> _What is required_
Dropping every picture, set down exactly the lines in the entries below, starting with the line with "ATOM 76 O O" and going on through the line with "ATOM 128 O O".

> _Data for processing_
#####
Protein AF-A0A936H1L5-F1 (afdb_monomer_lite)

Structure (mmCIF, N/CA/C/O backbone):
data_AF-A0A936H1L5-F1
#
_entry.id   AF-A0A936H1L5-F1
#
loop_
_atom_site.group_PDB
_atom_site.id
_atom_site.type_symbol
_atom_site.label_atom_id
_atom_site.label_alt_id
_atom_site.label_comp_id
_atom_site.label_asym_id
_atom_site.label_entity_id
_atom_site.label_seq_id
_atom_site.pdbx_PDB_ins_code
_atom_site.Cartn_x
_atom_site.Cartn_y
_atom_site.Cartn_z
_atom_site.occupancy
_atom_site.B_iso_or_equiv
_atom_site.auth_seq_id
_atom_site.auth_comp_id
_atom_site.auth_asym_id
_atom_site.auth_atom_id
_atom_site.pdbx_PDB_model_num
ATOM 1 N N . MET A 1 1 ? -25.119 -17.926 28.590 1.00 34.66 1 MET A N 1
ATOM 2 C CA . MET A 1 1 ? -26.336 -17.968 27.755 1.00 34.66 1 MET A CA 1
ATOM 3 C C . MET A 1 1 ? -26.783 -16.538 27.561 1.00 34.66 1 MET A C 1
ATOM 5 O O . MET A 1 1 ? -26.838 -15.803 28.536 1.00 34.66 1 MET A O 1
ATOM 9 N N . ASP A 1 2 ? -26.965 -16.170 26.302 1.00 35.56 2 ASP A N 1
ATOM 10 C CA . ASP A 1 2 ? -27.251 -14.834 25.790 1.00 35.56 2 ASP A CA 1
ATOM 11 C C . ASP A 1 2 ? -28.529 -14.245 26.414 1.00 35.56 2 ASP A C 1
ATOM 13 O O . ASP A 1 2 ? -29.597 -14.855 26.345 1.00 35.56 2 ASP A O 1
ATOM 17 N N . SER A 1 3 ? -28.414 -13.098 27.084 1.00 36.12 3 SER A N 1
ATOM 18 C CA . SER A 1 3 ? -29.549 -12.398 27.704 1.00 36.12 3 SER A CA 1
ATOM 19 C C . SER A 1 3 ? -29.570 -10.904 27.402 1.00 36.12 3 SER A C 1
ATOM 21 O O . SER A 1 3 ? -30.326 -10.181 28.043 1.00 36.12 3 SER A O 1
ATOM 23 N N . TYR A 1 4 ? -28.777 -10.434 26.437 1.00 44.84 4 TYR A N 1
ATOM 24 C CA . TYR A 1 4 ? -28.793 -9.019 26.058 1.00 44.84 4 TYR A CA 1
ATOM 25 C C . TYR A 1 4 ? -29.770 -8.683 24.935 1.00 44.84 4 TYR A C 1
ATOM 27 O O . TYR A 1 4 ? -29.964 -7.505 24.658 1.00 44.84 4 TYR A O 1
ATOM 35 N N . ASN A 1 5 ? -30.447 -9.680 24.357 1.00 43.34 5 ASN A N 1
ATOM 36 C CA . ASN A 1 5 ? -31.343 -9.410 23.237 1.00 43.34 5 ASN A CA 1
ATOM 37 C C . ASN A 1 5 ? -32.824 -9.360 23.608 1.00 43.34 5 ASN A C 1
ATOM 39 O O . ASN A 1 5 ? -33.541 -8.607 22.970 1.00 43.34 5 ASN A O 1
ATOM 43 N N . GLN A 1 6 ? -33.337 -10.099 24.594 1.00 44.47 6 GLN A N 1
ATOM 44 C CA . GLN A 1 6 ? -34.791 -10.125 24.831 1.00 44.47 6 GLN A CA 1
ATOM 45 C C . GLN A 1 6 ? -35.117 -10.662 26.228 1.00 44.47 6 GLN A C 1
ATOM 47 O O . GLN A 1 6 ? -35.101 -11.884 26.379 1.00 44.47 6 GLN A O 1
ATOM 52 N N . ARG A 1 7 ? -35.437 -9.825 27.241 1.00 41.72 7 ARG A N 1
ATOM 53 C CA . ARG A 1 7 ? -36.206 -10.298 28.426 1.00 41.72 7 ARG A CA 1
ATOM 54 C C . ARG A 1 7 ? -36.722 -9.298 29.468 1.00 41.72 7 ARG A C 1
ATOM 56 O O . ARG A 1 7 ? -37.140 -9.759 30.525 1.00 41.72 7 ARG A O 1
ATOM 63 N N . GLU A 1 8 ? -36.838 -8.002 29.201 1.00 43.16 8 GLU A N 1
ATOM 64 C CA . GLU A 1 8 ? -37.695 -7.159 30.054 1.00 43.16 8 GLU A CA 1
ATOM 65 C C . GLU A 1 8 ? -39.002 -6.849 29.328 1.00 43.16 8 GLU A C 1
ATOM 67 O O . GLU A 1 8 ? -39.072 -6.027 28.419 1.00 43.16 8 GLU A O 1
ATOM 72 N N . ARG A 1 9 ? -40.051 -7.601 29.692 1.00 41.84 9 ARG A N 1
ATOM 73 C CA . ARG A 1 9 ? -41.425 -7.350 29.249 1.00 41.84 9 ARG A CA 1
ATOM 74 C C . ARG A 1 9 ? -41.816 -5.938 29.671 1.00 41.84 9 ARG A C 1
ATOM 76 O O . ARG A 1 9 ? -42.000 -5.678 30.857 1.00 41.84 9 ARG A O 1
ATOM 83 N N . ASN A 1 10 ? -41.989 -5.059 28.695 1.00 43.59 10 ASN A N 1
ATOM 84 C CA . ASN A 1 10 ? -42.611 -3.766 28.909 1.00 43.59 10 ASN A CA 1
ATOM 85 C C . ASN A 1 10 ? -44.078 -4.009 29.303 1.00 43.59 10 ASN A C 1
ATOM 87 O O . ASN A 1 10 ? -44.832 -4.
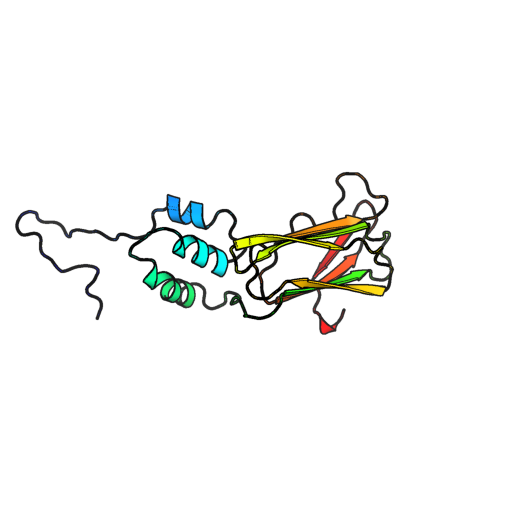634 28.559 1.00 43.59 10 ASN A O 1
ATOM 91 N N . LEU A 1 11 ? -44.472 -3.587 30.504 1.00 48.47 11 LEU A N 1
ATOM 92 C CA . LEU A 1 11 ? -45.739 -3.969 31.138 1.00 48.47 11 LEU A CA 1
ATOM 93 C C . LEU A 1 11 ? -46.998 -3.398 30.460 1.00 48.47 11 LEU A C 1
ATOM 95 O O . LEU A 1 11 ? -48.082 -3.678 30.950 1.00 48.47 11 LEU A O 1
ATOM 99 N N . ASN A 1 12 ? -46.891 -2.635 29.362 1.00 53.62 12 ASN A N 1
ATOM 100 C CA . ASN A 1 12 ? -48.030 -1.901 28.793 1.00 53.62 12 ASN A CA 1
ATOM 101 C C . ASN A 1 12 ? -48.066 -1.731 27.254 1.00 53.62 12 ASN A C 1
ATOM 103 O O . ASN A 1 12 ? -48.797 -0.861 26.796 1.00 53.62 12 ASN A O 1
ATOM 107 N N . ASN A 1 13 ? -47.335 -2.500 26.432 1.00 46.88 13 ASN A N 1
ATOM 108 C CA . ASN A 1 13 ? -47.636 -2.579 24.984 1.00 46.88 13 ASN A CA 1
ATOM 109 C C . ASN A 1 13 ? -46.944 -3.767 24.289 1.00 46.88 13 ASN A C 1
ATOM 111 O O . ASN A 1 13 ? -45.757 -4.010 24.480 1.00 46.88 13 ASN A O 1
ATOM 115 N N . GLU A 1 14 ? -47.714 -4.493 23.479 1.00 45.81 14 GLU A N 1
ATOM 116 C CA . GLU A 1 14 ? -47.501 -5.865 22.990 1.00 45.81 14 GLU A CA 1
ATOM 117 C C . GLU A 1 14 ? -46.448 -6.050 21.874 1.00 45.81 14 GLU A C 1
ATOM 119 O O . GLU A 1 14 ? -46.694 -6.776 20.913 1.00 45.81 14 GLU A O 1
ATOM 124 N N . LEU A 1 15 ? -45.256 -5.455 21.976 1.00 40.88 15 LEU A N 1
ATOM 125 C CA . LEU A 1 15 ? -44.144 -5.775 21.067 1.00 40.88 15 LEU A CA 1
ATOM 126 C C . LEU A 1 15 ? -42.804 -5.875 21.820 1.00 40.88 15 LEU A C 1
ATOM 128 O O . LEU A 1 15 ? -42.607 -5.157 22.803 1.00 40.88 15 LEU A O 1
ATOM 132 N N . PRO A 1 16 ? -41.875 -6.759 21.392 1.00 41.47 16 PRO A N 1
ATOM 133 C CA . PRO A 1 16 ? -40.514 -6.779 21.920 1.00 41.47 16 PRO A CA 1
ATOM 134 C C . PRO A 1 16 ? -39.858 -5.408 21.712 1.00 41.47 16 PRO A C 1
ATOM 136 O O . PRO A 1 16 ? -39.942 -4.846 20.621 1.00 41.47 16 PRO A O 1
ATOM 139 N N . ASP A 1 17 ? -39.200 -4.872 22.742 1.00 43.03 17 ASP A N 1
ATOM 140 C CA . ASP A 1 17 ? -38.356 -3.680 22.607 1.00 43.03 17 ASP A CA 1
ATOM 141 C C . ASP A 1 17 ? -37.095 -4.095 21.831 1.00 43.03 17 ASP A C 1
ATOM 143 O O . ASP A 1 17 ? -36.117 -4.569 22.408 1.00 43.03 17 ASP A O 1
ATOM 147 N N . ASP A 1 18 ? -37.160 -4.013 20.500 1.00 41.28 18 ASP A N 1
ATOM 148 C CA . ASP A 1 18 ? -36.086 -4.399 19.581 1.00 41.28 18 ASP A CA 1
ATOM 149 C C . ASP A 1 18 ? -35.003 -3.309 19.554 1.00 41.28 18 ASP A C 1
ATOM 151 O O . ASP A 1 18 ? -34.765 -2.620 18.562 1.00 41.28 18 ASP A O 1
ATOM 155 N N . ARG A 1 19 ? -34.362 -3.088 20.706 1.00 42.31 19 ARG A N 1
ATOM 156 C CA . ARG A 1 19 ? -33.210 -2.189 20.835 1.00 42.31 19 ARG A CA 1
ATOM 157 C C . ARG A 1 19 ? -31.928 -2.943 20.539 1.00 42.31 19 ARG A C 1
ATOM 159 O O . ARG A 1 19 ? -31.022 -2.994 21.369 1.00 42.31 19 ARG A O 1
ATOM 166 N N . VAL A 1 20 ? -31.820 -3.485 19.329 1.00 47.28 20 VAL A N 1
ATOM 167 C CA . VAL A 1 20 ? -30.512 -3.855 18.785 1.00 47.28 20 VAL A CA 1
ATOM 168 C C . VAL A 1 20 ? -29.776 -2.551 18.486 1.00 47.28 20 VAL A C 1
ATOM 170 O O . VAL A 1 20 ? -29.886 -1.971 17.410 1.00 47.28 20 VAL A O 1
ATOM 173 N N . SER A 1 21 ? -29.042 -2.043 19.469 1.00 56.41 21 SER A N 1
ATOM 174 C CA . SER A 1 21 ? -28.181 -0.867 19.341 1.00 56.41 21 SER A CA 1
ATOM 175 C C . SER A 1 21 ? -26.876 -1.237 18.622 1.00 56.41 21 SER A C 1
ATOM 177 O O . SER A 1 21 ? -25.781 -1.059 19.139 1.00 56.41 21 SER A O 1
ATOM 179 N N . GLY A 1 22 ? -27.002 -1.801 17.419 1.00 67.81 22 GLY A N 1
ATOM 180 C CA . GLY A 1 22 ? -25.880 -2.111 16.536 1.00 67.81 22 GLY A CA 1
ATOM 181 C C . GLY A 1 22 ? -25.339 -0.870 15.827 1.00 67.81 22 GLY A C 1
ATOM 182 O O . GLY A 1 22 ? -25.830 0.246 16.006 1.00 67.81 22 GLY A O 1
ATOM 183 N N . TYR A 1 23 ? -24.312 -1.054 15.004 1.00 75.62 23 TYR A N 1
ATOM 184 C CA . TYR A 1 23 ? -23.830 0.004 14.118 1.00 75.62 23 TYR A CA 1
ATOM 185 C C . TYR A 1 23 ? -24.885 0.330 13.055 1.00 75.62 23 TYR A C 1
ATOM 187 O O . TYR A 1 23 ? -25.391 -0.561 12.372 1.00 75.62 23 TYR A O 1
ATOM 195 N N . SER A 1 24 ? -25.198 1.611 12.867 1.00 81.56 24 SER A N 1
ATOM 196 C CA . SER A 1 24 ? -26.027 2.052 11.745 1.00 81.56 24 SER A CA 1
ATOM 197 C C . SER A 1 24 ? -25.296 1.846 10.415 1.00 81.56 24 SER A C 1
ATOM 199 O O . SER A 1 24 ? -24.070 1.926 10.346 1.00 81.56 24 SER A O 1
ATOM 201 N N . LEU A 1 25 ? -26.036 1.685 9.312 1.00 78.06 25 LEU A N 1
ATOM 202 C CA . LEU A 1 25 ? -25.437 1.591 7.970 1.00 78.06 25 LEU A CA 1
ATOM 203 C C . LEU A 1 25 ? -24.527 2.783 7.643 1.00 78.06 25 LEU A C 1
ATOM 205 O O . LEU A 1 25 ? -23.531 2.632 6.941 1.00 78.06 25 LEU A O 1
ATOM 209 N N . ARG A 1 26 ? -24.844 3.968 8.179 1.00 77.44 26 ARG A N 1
#####
> _Completed exercise_
ATOM 76 O O . ARG A 1 9 ? -42.000 -5.678 30.857 1.00 41.84 9 ARG A O 1
ATOM 83 N N . ASN A 1 10 ? -41.989 -5.059 28.695 1.00 43.59 10 ASN A N 1
ATOM 84 C CA . ASN A 1 10 ? -42.611 -3.766 28.909 1.00 43.59 10 ASN A CA 1
ATOM 85 C C . ASN A 1 10 ? -44.078 -4.009 29.303 1.00 43.59 10 ASN A C 1
ATOM 87 O O . ASN A 1 10 ? -44.832 -4.
634 28.559 1.00 43.59 10 ASN A O 1
ATOM 91 N N . LEU A 1 11 ? -44.472 -3.587 30.504 1.00 48.47 11 LEU A N 1
ATOM 92 C CA . LEU A 1 11 ? -45.739 -3.969 31.138 1.00 48.47 11 LEU A CA 1
ATOM 93 C C . LEU A 1 11 ? -46.998 -3.398 30.460 1.00 48.47 11 LEU A C 1
ATOM 95 O O . LEU A 1 11 ? -48.082 -3.678 30.950 1.00 48.47 11 LEU A O 1
ATOM 99 N N . ASN A 1 12 ? -46.891 -2.635 29.362 1.00 53.62 12 ASN A N 1
ATOM 100 C CA . ASN A 1 12 ? -48.030 -1.901 28.793 1.00 53.62 12 ASN A CA 1
ATOM 101 C C . ASN A 1 12 ? -48.066 -1.731 27.254 1.00 53.62 12 ASN A C 1
ATOM 103 O O . ASN A 1 12 ? -48.797 -0.861 26.796 1.00 53.62 12 ASN A O 1
ATOM 107 N N . ASN A 1 13 ? -47.335 -2.500 26.432 1.00 46.88 13 ASN A N 1
ATOM 108 C CA . ASN A 1 13 ? -47.636 -2.579 24.984 1.00 46.88 13 ASN A CA 1
ATOM 109 C C . ASN A 1 13 ? -46.944 -3.767 24.289 1.00 46.88 13 ASN A C 1
ATOM 111 O O . ASN A 1 13 ? -45.757 -4.010 24.480 1.00 46.88 13 ASN A O 1
ATOM 115 N N . GLU A 1 14 ? -47.714 -4.493 23.479 1.00 45.81 14 GLU A N 1
ATOM 116 C CA . GLU A 1 14 ? -47.501 -5.865 22.990 1.00 45.81 14 GLU A CA 1
ATOM 117 C C . GLU A 1 14 ? -46.448 -6.050 21.874 1.00 45.81 14 GLU A C 1
ATOM 119 O O . GLU A 1 14 ? -46.694 -6.776 20.913 1.00 45.81 14 GLU A O 1
ATOM 124 N N . LEU A 1 15 ? -45.256 -5.455 21.976 1.00 40.88 15 LEU A N 1
ATOM 125 C CA . LEU A 1 15 ? -44.144 -5.775 21.067 1.00 40.88 15 LEU A CA 1
ATOM 126 C C . LEU A 1 15 ? -42.804 -5.875 21.820 1.00 40.88 15 LEU A C 1
ATOM 128 O O . LEU A 1 15 ? -42.607 -5.157 22.803 1.00 40.88 15 LEU A O 1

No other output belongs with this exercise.